61 Ohio Law. Abs. 277 | Oh. Prob. Ct., Hamilton | 1951
This matter comes before the court upon the motion of Ralph C. Burnett to remove Theresa Pfalz, the administratrix of the estate of Anna Applegate, deceased, for the reason that said applicant “has filed no waiver of his right to administer the estate, nor has this applicant been cited by the Court for the purpose of ascertaining whether he desires to take or renounce such administration, as required by §10509-4 GC.”
According to the testimony, the said Anna Applegate died intestate on February 15, 1951, and Theresa Pfalz was appointed administratrix of said estate on February 23, 1951.
Since said decedent left no surviving spouse, children or their lineal descendants, parents, adopted children or designated heirs, her property will be distributed and descend to the following named individuals:
Theresa Pfalz, a sister, and resident of Hamilton County, Ohio, who is the person who has been appointed administratrix;
Carrie Hildenbrand, a sister, and resident of the State of Washington;
Norbert Ranz, a resident of the State of Washington, a nephew and only child of a pre-deceased sister, Tillie Ranz;
Ralph C. Burnett, who filed the motion to remove the administratrix, and Marian Mecklenborg, also resident of Hamilton County, Ohio, the children of a predeceased sister, Rose Burnett, and the nephew and niece of the decedent;
Albert W. Walsh, Irene Penker, Nellie Burns, Vesta Gartner and Blanche Wellman, all of whom are residents of Hamilton County, Ohio, nephew and nieces of the decedent and children of a predeceased sister of the decedent, Mary Walsh, and
Charles Walsh, a resident of the State of Maryland, who is also a nephew of the decedent and a son of the predeceased sister, Mary Walsh.
The record also shows that before Theresa Pfalz was appointed administratrix, no waivers were signed by any of the nieces and nephews who resided in Hamilton County, Ohio, and none of said nieces and nephews were cited by the court for the purpose of ascertaining whether they desired to take or renounce such administration.
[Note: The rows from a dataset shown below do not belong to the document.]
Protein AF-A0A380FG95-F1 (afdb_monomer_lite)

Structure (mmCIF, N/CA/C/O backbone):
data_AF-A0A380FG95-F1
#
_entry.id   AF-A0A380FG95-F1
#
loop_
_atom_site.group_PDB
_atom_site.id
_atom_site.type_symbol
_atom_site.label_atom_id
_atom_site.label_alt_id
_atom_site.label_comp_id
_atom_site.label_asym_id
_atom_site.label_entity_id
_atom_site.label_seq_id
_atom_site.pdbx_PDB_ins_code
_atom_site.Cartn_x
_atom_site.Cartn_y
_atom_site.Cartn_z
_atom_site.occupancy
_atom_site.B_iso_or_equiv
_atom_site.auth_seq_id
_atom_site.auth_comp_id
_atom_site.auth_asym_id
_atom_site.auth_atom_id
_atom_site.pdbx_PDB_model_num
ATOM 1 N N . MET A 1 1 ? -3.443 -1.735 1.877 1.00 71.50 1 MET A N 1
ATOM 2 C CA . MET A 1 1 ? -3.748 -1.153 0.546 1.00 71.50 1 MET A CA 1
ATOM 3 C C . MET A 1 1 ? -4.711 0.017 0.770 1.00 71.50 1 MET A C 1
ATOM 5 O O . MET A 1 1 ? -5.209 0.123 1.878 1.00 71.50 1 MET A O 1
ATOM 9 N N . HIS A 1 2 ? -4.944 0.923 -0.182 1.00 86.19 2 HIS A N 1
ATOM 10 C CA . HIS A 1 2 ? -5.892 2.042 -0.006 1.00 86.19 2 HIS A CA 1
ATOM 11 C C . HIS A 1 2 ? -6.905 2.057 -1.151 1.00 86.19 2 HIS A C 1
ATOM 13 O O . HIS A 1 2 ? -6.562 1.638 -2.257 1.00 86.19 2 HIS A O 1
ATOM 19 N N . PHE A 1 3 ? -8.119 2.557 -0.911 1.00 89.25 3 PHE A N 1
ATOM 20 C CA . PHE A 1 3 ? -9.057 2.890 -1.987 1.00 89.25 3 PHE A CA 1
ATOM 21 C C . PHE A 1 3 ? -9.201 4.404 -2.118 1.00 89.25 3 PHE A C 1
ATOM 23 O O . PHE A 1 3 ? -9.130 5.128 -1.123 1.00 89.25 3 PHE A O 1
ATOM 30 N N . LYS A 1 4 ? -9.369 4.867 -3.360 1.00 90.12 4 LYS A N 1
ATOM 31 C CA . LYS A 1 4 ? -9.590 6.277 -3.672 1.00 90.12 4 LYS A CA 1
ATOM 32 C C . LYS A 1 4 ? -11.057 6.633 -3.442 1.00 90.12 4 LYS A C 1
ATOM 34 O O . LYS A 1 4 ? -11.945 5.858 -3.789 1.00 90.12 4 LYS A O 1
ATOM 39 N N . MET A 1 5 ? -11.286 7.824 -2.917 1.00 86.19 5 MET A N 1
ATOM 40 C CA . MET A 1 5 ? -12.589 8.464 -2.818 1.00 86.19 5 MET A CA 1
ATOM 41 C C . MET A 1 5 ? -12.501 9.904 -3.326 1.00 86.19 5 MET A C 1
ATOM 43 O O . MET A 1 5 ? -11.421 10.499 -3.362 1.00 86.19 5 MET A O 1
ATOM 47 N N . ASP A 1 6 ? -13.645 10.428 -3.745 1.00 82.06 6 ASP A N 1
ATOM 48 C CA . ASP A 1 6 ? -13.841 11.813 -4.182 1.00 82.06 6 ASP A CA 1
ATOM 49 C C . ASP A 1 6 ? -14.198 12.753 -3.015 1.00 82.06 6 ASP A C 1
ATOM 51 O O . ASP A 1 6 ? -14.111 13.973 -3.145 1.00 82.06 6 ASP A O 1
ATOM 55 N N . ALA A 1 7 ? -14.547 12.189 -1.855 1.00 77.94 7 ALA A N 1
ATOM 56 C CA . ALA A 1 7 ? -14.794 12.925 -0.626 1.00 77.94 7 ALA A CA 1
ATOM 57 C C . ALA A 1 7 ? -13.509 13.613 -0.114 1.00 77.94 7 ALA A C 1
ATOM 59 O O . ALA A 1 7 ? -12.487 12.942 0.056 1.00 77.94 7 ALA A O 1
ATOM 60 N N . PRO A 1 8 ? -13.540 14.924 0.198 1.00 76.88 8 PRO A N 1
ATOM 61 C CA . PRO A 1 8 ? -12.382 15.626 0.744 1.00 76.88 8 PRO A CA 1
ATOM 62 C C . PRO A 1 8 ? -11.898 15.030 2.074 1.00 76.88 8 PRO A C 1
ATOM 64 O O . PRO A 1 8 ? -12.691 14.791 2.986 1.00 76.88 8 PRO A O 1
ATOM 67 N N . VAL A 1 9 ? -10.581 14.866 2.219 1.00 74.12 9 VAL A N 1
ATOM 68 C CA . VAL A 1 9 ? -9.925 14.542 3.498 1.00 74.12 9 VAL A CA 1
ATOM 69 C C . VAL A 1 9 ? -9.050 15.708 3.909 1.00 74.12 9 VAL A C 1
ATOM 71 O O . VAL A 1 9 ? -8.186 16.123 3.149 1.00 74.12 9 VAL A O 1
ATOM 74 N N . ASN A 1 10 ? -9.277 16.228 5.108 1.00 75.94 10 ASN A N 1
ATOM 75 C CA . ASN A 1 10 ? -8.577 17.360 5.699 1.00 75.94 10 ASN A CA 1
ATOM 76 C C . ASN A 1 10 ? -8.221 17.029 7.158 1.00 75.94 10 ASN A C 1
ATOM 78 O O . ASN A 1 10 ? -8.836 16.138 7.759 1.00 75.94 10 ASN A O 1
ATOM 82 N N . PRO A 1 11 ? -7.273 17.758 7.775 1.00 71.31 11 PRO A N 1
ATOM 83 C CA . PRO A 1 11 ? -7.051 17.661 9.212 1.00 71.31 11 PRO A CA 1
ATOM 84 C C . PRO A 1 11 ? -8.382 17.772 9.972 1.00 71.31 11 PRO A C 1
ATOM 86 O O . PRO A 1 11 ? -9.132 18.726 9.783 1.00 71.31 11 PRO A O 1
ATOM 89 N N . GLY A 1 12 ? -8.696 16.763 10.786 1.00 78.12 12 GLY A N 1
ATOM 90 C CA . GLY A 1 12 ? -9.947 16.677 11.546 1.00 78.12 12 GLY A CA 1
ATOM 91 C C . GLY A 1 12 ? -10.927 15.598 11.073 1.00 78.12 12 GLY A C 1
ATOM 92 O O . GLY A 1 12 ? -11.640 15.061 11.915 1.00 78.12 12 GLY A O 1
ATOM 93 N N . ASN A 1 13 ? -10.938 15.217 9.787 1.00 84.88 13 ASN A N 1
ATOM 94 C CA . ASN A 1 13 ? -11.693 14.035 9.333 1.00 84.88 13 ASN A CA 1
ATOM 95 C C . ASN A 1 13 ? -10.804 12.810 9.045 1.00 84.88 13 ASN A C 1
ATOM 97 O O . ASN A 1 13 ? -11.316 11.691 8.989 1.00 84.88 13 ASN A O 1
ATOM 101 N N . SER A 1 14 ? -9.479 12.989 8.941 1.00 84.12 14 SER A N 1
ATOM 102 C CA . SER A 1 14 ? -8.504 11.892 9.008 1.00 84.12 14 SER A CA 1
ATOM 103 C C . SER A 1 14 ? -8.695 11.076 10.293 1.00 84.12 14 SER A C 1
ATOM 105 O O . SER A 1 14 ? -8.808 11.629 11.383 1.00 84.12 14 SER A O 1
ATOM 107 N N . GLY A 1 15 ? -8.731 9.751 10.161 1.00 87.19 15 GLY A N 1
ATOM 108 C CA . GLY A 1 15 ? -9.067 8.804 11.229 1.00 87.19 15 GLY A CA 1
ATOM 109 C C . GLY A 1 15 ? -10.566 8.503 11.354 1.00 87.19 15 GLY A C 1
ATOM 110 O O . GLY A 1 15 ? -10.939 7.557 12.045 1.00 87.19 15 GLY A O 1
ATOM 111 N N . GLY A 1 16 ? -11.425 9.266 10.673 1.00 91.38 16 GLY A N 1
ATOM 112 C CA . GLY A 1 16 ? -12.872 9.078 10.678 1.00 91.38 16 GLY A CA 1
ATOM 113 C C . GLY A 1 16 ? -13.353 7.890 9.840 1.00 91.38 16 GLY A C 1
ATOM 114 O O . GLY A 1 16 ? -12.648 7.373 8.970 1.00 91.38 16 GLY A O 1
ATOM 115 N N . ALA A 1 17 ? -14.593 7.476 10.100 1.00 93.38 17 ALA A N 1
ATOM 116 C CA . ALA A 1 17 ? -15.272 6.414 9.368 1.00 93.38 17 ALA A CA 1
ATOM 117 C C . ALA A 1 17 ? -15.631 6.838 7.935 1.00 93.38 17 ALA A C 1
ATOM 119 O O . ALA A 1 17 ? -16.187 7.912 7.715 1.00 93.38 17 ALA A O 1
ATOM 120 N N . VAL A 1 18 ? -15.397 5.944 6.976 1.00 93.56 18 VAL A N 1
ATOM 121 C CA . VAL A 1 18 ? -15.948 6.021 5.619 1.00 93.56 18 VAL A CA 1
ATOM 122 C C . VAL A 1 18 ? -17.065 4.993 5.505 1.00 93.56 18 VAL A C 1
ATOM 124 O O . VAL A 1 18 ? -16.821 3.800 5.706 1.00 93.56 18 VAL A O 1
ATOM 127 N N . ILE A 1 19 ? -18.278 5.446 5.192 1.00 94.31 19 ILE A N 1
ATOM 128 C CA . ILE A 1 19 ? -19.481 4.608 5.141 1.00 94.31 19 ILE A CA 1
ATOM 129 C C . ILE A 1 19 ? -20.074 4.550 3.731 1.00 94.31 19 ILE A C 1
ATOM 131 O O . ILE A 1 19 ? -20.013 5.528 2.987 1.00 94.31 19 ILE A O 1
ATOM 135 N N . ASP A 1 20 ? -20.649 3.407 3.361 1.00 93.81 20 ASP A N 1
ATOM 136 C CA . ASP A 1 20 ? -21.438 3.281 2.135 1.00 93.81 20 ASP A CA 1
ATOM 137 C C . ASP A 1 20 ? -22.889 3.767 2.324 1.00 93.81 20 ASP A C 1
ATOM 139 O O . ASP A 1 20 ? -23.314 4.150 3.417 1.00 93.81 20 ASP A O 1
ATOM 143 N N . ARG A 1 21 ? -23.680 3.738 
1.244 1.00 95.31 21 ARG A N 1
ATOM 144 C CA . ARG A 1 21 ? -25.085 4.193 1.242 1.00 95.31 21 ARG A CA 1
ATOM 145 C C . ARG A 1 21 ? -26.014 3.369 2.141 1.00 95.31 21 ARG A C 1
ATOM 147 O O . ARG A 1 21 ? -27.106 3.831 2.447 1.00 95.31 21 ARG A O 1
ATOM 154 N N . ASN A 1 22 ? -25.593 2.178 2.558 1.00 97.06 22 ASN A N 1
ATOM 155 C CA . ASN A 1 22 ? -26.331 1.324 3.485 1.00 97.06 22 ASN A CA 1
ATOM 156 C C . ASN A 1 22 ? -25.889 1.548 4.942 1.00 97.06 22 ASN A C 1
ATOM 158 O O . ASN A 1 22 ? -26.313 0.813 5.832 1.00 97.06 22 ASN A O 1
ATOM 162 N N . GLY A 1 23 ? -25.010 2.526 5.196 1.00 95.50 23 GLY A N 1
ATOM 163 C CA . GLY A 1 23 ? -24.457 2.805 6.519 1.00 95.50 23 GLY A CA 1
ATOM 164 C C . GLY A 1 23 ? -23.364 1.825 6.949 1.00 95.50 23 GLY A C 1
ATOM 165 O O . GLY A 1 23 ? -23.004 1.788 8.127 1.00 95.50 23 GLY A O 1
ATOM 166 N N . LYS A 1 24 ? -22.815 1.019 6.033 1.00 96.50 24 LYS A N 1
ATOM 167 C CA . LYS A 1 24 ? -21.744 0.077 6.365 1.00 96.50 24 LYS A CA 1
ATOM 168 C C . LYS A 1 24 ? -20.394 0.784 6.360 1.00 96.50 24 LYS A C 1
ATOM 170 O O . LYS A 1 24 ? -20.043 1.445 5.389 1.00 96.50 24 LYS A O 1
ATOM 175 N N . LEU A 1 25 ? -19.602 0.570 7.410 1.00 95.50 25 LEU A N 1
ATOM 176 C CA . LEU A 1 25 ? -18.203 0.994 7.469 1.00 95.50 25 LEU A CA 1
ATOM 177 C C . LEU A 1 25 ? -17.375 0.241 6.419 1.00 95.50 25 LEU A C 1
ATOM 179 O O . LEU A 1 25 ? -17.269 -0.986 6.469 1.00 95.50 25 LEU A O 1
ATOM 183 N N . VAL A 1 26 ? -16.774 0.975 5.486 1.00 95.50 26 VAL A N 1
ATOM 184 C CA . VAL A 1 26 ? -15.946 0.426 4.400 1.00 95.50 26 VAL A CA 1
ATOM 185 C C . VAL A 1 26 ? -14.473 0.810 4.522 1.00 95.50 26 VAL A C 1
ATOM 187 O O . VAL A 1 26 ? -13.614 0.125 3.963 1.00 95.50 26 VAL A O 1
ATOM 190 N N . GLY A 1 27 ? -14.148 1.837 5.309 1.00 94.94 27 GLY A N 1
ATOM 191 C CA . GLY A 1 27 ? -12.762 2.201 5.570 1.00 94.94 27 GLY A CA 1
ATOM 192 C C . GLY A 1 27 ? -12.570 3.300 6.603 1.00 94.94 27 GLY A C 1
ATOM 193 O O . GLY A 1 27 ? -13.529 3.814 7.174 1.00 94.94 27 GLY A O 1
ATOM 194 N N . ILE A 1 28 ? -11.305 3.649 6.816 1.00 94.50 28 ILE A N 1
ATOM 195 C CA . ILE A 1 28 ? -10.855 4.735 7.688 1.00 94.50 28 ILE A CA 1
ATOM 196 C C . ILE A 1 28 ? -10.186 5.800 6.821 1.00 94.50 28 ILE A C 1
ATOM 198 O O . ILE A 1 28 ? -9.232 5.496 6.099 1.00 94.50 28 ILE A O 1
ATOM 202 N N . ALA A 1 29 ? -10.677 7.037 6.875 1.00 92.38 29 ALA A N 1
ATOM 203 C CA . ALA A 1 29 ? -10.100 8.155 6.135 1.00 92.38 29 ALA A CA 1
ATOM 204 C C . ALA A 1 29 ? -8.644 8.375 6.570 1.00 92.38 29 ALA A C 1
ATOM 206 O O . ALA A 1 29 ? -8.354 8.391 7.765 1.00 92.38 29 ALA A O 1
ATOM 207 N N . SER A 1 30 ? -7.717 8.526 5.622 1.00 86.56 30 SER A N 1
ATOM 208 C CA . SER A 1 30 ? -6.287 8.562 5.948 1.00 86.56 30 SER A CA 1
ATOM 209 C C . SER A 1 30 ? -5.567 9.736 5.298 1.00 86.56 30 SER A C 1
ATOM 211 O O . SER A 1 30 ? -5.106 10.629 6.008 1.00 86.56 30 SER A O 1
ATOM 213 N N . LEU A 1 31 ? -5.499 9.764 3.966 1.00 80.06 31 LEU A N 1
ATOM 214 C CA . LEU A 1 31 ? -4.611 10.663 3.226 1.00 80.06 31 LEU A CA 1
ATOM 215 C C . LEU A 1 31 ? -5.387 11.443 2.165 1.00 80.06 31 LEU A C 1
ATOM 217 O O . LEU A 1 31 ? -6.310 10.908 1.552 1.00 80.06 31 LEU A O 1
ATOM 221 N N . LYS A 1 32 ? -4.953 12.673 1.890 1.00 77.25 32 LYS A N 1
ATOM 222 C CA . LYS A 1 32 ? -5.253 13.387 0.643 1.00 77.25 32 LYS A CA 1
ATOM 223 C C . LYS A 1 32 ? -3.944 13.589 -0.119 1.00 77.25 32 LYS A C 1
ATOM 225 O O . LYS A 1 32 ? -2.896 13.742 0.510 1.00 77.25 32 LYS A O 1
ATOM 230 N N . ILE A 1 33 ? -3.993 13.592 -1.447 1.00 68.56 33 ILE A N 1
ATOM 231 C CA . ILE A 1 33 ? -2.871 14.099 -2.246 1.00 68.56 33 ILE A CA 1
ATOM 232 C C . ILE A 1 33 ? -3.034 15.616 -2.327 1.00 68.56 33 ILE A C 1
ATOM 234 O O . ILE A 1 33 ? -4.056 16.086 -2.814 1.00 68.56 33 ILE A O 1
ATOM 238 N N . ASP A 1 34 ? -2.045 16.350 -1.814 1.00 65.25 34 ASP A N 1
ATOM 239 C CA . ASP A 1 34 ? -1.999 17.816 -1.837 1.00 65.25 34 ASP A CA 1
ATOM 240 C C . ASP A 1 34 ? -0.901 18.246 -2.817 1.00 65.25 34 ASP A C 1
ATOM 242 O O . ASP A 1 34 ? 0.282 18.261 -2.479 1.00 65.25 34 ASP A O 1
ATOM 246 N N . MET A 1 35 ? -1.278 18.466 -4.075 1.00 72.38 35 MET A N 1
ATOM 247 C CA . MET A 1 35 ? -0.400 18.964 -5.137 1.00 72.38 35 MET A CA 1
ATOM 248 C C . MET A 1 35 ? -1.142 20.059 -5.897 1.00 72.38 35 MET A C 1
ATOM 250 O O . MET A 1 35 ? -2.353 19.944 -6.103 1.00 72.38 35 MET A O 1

Before passing upon the applicant’s motion to remove the administratrix, it is necessary for the Court to determine
According to the provisions of §10509-3 GC, since the decedent left no surviving spouse, the administration of her estate shall be granted to one of the “next of kin” of the deceased, resident of Hamilton County.
Sec. 10509-4 GC, provides, among other things, that before being appointed executor or administrator, every person shall make and file an application under oath, which must contain the names of the surviving spouse and all the next of kin of the deceased to such person known, and provides that “the application may be accompanied by a waiver signed by the person or persons resident of the county entitled to administer the estate, and in the absence of such waiver such person or persons shall be cited by the court for the purpose of ascertaining whether they desire to take or renounce such administration.”
“The person or persons resident of the county entitled to administer the estate,” referred to in §10509-4 GC, are defined in §10509-3 GC, as “the next of kin of the deceased, resident of the county.”
Sec. 10503-2 GC, provides that “in the determination of intestate succession, next of kin shall be determined by degrees of relationship computed by the rules of civil law.”
We come next to a consideration of who were the “next of kin” of Anna Applegate, deceased. Was Theresa Pfalz, the sister, the only resident of Hamilton County entitled to administer the estate, or were the aforementioned nieces and nephews who resided in Hamilton County also entitled to administer their aunt’s estate? We believe these questions are answered by the holding In Re: Estate of Fields, decided by the Court of Appeals for the Second District of Ohio, Greene County, 44 Abs 284, 65 N. E. 70. In this case, the Court held, first of all, that the provisions of §10503-2 GC, relating to intestate succession and defining, for such purpose, the term “next of kin,” have no application in the determination of the right to appointment as administrator of a decedent’s estate. The court also held that the term “next of kin,” as used in §10509-3 GC, relating to the appointment of administrators of decedents’ estates, includes a grandchild of the decedent even though there are living children of the decedent, and finally held that under the provisions of §10509-3 GC, a grandchild of an intestate decedent who is a resident of the county is entitled to preference over a child of such decedent who is not a resident of the county, for appointment, as administrator of the estate of such decedent.
We conclude that since Ralph C. Burnett, the applicant, and Marian Mecklenborg, Albert W. Walsh, Irene Penker, Nellie Burns, Vesta Gartner and Blanche Wellman, nieces and nephews of the decedent, were “next of kin” of Hamilton County, “entitled to administer the estate” of their aunt, Anna Applegate, deceased, and since the application of Theresa Pfalz for appointment as administratrix of said decedent’s estate was not accompanied by a waiver signed by said resident nieces and nephews, and since such persons were not cited by the Court for the purpose of ascertaining whether they desired to take or renounce such administration, the said motion for removal of the administratrix will be sustained.